Clyst St Lawrence
Some Old Devon Churches
By J. Stabb
London: Simpkin et al (1908-16)
Transcribed and edited by Dr Roger Peters
Full text available at
Prepared by Michael Steer
Between 1908 and 1916, John Stabb, an ecclesiologist and photographer who lived in Torquay, published three volumes of Some Old Devon Churches and one of Devon Church Antiquities. A projected second volume of the latter, regarded by Stabb himself as a complement to the former, did not materialize because of his untimely death on August 2nd 1917, aged 52. Collectively, Stabb's four volumes present descriptions of 261 Devon churches and their antiquities.
CLYST ST. LAWRENCE. St. Lawrence. The church consists of chancel, nave, south porch, and west tower. There is a screen of five bays across the chancel [plate 61], retaining its ancient colouring and gilding, but the tracery has all been removed from the bays and the ancient cresting has been replaced by a plain wooden one; at one time it must have been an exceedingly fine screen.
There is a gallery in the tower arch, and on each side of the arch are carved grotesque heads. The arms of Charles II [r. 1660-1685] are preserved beneath the gallery.
In the chancel is buried the Rev. Charles E. Walkley, who was rector of the parish for the long period of 61 years; he died September 4th 1865, at the age of 85 years. There are some carved bosses in the roof, but they have been whitewashed over, as has also the font, which is of plain design.

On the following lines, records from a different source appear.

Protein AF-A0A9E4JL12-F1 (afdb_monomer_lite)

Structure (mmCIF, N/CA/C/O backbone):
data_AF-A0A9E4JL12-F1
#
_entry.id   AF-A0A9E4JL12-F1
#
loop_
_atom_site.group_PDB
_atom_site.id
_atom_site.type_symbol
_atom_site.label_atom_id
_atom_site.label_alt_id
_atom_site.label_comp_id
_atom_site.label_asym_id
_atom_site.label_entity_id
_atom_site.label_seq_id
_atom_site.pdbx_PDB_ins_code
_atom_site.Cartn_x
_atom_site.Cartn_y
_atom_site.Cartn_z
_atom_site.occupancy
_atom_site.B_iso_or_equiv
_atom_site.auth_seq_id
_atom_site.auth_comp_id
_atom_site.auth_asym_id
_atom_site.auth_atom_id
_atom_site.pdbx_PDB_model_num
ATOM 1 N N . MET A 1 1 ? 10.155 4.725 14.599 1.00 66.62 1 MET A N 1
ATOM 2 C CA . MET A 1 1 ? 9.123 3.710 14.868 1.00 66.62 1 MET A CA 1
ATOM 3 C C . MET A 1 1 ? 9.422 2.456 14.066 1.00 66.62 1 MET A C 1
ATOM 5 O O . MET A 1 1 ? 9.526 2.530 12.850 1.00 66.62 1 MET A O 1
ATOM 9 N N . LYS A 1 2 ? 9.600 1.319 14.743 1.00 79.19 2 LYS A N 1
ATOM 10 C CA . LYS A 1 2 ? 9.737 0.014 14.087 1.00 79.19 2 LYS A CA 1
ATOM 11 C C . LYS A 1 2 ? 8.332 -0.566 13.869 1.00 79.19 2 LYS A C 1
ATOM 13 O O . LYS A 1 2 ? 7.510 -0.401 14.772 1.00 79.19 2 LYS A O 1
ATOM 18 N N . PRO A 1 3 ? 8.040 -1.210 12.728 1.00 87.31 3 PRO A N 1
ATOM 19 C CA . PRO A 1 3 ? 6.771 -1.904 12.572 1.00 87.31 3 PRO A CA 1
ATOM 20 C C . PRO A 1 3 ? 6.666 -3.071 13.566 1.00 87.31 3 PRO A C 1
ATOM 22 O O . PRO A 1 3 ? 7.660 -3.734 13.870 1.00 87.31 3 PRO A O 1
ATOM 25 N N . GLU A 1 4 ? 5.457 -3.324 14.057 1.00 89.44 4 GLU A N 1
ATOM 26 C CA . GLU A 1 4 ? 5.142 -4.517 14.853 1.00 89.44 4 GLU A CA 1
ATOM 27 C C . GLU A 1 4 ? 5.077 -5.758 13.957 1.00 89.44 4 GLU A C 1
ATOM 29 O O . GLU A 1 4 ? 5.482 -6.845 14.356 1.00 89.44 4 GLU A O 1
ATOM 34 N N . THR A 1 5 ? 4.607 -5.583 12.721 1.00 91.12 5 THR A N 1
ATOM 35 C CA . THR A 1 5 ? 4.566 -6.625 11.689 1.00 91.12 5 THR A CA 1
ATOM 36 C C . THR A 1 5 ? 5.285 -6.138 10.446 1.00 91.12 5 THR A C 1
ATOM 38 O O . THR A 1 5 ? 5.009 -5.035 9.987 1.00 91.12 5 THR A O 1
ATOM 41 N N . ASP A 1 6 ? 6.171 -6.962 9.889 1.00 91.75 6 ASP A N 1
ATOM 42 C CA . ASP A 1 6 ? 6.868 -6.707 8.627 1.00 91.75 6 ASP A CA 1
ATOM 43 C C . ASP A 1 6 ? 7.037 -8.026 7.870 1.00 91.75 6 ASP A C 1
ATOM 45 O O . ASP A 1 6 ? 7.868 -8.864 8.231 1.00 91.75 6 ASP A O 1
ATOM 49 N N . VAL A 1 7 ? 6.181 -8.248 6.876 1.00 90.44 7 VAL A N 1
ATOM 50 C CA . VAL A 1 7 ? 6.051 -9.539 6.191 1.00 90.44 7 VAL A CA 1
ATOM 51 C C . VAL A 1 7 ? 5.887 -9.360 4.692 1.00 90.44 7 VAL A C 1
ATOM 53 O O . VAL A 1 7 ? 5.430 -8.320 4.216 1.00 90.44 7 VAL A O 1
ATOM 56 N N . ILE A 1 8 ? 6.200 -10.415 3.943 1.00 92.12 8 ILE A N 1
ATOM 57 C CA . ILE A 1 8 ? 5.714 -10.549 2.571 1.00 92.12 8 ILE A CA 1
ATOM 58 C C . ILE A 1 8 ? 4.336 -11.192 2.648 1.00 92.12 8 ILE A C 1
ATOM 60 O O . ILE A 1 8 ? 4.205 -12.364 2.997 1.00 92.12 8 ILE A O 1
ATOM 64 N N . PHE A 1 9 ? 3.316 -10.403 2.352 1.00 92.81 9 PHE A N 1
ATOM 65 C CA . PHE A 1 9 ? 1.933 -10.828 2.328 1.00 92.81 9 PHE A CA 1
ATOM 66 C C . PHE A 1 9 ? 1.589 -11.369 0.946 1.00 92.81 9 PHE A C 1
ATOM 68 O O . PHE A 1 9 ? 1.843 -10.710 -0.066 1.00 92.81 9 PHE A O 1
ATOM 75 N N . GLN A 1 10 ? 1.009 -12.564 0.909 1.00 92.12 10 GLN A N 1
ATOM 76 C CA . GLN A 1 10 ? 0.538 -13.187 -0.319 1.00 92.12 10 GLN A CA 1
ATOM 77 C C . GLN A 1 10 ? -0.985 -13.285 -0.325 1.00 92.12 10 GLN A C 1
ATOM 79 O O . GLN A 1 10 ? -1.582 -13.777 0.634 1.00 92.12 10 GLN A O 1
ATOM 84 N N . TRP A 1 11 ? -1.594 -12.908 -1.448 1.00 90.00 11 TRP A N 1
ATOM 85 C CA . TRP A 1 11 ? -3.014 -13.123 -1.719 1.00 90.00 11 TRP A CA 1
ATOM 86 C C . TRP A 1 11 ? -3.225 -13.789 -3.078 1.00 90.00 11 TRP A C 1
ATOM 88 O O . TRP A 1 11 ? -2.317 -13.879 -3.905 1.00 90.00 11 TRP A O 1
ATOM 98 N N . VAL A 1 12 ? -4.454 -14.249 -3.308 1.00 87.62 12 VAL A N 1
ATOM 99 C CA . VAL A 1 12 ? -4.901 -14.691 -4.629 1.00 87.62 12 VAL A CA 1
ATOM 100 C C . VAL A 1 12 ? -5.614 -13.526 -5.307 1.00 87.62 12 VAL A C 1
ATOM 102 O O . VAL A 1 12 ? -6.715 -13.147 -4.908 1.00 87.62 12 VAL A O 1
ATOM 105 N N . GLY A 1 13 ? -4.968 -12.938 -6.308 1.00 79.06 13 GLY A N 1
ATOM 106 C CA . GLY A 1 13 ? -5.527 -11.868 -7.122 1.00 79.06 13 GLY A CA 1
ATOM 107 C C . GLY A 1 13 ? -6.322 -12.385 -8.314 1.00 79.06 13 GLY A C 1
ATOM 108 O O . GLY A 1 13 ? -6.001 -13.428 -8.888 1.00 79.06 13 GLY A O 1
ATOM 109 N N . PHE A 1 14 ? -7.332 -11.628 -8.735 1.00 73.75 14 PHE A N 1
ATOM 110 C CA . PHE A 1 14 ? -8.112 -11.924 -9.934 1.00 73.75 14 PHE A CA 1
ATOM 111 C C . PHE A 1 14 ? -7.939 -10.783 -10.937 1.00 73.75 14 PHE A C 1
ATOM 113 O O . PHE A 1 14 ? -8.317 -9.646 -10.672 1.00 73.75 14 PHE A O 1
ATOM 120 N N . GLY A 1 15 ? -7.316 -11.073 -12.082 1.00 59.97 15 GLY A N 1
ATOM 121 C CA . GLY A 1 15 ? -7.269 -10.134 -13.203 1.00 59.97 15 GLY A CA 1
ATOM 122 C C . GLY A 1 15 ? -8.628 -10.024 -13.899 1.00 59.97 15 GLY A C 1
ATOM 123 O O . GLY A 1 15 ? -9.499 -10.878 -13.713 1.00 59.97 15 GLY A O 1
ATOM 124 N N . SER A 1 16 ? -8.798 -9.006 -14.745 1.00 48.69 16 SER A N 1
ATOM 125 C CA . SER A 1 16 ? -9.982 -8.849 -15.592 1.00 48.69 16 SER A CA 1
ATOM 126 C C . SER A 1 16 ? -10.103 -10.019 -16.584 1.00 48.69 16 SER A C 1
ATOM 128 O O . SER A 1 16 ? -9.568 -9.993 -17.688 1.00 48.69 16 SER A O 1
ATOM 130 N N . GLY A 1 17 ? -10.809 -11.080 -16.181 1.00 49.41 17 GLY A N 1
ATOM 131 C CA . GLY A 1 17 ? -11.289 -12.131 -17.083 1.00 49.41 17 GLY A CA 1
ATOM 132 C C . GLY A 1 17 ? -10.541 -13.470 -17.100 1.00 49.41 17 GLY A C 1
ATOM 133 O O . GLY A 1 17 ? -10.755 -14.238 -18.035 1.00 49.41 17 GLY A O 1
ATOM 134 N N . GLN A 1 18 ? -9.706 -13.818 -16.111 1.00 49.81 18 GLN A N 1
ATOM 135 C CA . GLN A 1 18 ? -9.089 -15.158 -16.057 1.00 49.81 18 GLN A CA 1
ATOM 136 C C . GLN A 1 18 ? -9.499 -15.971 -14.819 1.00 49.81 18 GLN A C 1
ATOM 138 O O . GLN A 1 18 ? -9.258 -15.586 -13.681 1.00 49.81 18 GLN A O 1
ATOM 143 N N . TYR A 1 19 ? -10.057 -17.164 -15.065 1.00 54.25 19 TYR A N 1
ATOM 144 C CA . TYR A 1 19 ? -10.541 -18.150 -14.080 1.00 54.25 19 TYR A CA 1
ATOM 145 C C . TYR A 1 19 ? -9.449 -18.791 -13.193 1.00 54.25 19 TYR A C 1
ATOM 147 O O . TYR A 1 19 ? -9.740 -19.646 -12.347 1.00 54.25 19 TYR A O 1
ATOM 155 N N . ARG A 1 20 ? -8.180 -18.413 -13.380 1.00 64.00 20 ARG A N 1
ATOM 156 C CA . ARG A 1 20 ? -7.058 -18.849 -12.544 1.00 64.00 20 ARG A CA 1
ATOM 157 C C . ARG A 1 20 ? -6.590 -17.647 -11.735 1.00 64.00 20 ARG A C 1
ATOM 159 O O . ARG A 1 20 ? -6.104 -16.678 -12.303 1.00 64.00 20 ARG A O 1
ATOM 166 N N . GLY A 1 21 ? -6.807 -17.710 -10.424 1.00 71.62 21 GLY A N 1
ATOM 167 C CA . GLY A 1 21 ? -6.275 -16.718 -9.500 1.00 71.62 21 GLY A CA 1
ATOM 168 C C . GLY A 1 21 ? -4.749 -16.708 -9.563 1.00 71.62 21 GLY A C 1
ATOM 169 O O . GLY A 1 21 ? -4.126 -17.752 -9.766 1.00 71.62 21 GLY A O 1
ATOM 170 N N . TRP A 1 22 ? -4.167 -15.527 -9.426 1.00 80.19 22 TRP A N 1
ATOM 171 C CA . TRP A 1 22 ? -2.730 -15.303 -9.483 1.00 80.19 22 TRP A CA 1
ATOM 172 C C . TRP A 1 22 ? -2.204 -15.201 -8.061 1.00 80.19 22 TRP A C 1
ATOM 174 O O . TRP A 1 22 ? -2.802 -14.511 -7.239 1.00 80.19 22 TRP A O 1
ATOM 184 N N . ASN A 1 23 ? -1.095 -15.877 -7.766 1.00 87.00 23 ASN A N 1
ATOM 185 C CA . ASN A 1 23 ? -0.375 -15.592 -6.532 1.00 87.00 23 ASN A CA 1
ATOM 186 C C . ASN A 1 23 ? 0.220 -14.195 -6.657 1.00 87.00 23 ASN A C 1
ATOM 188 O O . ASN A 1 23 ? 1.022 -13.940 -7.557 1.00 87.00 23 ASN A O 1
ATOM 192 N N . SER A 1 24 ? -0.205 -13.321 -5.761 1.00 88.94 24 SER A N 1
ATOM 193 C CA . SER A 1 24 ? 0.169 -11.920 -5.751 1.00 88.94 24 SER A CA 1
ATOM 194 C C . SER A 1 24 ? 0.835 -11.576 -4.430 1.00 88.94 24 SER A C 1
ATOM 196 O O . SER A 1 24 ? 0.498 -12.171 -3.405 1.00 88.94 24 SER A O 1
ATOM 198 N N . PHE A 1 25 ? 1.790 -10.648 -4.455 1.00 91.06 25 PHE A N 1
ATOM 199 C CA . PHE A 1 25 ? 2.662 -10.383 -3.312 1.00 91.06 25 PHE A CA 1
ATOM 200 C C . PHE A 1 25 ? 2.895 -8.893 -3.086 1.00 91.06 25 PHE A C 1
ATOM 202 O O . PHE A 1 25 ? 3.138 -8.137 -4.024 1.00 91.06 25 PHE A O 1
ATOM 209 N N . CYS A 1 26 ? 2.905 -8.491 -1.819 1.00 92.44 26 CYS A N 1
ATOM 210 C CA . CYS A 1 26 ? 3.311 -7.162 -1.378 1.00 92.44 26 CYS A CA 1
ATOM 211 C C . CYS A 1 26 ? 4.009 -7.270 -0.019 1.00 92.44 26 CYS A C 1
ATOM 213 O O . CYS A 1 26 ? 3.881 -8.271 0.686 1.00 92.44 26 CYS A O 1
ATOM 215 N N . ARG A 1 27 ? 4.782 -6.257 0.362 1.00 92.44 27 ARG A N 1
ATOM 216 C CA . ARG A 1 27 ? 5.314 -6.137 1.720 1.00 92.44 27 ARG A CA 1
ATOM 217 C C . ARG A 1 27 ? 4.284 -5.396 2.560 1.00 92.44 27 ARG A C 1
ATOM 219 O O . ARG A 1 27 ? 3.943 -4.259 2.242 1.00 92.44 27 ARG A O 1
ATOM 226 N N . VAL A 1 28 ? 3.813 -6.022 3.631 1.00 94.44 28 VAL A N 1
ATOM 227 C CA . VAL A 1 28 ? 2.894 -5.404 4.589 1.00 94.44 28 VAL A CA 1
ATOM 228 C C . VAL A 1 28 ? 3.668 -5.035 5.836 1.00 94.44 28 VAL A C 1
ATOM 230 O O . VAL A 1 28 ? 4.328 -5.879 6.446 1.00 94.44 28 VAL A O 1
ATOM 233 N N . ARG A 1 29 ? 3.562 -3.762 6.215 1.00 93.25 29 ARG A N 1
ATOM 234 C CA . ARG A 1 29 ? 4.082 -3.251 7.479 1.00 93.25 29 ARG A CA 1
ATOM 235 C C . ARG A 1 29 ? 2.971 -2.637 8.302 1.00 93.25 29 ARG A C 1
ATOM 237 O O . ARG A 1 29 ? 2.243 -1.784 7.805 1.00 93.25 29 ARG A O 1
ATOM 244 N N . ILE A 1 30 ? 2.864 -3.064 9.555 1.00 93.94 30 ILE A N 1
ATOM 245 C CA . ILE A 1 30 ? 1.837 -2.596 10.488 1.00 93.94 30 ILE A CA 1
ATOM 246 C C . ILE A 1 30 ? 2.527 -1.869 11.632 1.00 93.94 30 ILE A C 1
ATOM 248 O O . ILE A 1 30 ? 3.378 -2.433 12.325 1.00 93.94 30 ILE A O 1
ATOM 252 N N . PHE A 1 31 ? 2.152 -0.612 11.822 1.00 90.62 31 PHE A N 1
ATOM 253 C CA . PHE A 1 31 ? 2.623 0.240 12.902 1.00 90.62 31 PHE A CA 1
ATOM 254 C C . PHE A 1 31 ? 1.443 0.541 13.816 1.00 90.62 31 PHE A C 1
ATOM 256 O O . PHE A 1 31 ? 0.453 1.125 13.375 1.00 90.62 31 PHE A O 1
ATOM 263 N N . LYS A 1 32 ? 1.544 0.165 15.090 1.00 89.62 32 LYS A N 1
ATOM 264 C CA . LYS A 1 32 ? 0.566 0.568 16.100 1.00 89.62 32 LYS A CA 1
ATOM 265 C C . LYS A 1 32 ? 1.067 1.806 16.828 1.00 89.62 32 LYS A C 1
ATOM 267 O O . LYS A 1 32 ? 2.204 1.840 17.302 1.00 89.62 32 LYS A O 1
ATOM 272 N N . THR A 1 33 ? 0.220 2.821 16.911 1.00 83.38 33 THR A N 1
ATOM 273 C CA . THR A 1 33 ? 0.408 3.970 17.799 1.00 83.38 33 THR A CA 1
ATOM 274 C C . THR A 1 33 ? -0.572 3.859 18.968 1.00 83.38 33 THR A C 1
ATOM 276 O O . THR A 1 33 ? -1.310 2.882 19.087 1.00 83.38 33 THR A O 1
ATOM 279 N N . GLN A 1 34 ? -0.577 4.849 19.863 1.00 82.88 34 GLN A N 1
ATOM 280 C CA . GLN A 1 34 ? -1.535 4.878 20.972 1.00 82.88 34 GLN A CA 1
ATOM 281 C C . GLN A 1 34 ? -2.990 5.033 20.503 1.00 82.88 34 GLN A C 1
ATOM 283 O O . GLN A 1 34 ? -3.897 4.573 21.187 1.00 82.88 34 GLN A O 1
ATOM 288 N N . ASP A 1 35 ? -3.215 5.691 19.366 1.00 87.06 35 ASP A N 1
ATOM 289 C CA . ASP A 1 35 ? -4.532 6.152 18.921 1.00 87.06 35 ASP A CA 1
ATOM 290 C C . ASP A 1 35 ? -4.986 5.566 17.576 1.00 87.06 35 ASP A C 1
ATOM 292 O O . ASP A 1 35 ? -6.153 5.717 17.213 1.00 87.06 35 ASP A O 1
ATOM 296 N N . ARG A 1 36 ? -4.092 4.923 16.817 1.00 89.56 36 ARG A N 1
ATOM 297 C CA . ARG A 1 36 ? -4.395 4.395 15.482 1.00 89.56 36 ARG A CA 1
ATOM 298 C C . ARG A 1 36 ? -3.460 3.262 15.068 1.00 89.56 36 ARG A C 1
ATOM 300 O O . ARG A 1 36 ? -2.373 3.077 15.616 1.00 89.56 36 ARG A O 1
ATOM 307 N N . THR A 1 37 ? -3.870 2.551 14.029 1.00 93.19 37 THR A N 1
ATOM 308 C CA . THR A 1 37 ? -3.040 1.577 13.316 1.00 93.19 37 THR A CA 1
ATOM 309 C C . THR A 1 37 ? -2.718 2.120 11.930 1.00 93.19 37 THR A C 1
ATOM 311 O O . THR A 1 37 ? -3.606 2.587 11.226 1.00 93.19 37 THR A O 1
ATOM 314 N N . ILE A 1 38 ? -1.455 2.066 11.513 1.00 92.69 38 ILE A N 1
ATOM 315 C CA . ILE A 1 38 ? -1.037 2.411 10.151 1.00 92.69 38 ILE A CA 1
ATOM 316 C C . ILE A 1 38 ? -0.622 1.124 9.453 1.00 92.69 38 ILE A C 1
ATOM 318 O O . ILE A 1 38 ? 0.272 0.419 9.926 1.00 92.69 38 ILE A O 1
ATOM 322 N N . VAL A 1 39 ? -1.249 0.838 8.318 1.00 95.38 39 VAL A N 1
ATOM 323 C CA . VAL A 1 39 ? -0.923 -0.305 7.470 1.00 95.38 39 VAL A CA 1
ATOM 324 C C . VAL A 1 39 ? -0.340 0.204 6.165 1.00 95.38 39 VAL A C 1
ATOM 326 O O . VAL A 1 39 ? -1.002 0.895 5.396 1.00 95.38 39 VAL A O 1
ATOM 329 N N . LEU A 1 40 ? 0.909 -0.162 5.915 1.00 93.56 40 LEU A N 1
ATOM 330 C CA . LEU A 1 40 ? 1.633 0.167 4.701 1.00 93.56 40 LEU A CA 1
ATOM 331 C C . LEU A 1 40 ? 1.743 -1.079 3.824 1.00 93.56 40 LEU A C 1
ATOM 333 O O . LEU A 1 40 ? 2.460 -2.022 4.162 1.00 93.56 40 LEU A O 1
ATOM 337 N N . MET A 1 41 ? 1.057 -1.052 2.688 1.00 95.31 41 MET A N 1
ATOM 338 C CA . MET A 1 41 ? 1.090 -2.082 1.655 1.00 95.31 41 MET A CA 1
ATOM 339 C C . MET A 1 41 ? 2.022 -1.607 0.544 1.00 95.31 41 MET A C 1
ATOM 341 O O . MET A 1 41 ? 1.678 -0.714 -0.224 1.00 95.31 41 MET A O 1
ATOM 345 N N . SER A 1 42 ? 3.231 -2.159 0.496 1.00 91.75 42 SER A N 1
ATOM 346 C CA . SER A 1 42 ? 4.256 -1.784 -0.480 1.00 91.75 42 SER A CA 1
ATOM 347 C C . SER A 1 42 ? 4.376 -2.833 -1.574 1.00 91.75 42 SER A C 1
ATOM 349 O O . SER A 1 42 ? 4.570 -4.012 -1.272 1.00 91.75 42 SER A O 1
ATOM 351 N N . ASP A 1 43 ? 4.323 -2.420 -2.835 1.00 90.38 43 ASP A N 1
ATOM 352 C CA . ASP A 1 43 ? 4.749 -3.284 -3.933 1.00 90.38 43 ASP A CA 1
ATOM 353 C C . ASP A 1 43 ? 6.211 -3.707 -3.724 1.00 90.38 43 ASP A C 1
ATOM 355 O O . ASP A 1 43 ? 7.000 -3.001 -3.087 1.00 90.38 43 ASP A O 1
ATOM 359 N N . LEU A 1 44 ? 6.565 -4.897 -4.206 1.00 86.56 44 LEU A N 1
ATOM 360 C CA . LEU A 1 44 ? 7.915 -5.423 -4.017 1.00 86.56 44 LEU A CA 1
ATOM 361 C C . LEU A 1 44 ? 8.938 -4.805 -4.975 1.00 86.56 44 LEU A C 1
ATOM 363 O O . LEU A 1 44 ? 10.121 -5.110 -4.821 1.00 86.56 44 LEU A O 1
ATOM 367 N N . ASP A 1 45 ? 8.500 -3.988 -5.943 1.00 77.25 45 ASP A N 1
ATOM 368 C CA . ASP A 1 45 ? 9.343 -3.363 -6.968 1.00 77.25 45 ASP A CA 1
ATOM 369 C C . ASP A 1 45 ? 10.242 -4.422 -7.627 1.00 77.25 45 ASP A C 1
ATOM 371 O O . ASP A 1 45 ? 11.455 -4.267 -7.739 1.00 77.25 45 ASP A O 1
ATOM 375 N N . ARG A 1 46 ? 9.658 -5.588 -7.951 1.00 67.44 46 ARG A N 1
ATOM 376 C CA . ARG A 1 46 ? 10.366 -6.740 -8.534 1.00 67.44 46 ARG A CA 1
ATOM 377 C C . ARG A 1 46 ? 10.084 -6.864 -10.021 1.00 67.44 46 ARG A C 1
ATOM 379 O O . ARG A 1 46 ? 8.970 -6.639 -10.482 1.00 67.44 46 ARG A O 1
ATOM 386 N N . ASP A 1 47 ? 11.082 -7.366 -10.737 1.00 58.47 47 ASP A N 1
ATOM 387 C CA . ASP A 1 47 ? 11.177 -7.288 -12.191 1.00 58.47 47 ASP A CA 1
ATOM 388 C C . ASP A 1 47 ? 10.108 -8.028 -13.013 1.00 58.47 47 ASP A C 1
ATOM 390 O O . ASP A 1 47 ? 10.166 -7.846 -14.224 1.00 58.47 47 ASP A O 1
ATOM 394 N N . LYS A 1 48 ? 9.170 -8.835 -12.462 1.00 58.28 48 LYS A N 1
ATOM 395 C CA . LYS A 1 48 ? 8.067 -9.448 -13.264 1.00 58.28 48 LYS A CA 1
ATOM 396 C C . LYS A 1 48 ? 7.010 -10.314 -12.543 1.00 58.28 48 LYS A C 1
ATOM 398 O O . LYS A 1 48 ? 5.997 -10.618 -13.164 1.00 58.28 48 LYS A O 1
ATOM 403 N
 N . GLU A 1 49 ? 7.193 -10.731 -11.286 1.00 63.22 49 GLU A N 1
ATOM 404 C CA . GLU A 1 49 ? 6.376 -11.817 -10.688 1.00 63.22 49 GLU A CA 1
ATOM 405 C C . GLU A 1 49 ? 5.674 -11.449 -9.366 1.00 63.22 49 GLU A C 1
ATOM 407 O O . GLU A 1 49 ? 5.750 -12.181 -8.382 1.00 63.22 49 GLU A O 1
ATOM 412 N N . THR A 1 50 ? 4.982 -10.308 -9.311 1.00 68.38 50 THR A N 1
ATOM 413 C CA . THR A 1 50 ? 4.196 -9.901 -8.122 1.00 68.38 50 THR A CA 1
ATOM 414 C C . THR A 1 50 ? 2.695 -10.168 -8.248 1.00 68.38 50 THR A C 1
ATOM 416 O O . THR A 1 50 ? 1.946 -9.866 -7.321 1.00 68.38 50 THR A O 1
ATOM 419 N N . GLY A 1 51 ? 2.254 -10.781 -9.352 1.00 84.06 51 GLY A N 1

Over the chancel arch is hung an interesting painting. It represents a triangle cut off at the three corners by three circles, symbolising the three Divine Persons, with an inscription showing the difference and the equality of the three hypostaces, the difference is on the side of the triangle, and the equality converges towards the centre, meeting in another circle. This triangle is sometimes depicted as supported by a figure with three faces, but in this instance there is no figure; with the figure, it is said by Hone (Ancient Mysteries Described, p. 86) to have been the arms of Trinity Priory, Ipswich [Suffolk]; and in Didron's Christian Iconography, in a footnote, it is stated that this design was commonly seen after the commencement of the 15th century. It may be found sculptured on a house in Bordeaux, said to have been inhabited by Montaigne [1533-1592], and in the counties of Norfolk, Suffolk, and Essex it is constantly to be met with. The note also says:- "We are assured that they occur in the eastern part of England alone and have never been seen in the north or the west." If this statement is correct, and this is the only place in Devonshire in which I have seen this design, the representation in this church is of great interest.
The old cross remains in the church, but the top is rather worn. In the north-east corner of the tower there is a statue of the Blessed Virgin and Child, and the building has some very grotesque gargoyles.
The registers date: baptisms, 1539; marriages, 1540; burials, 1541.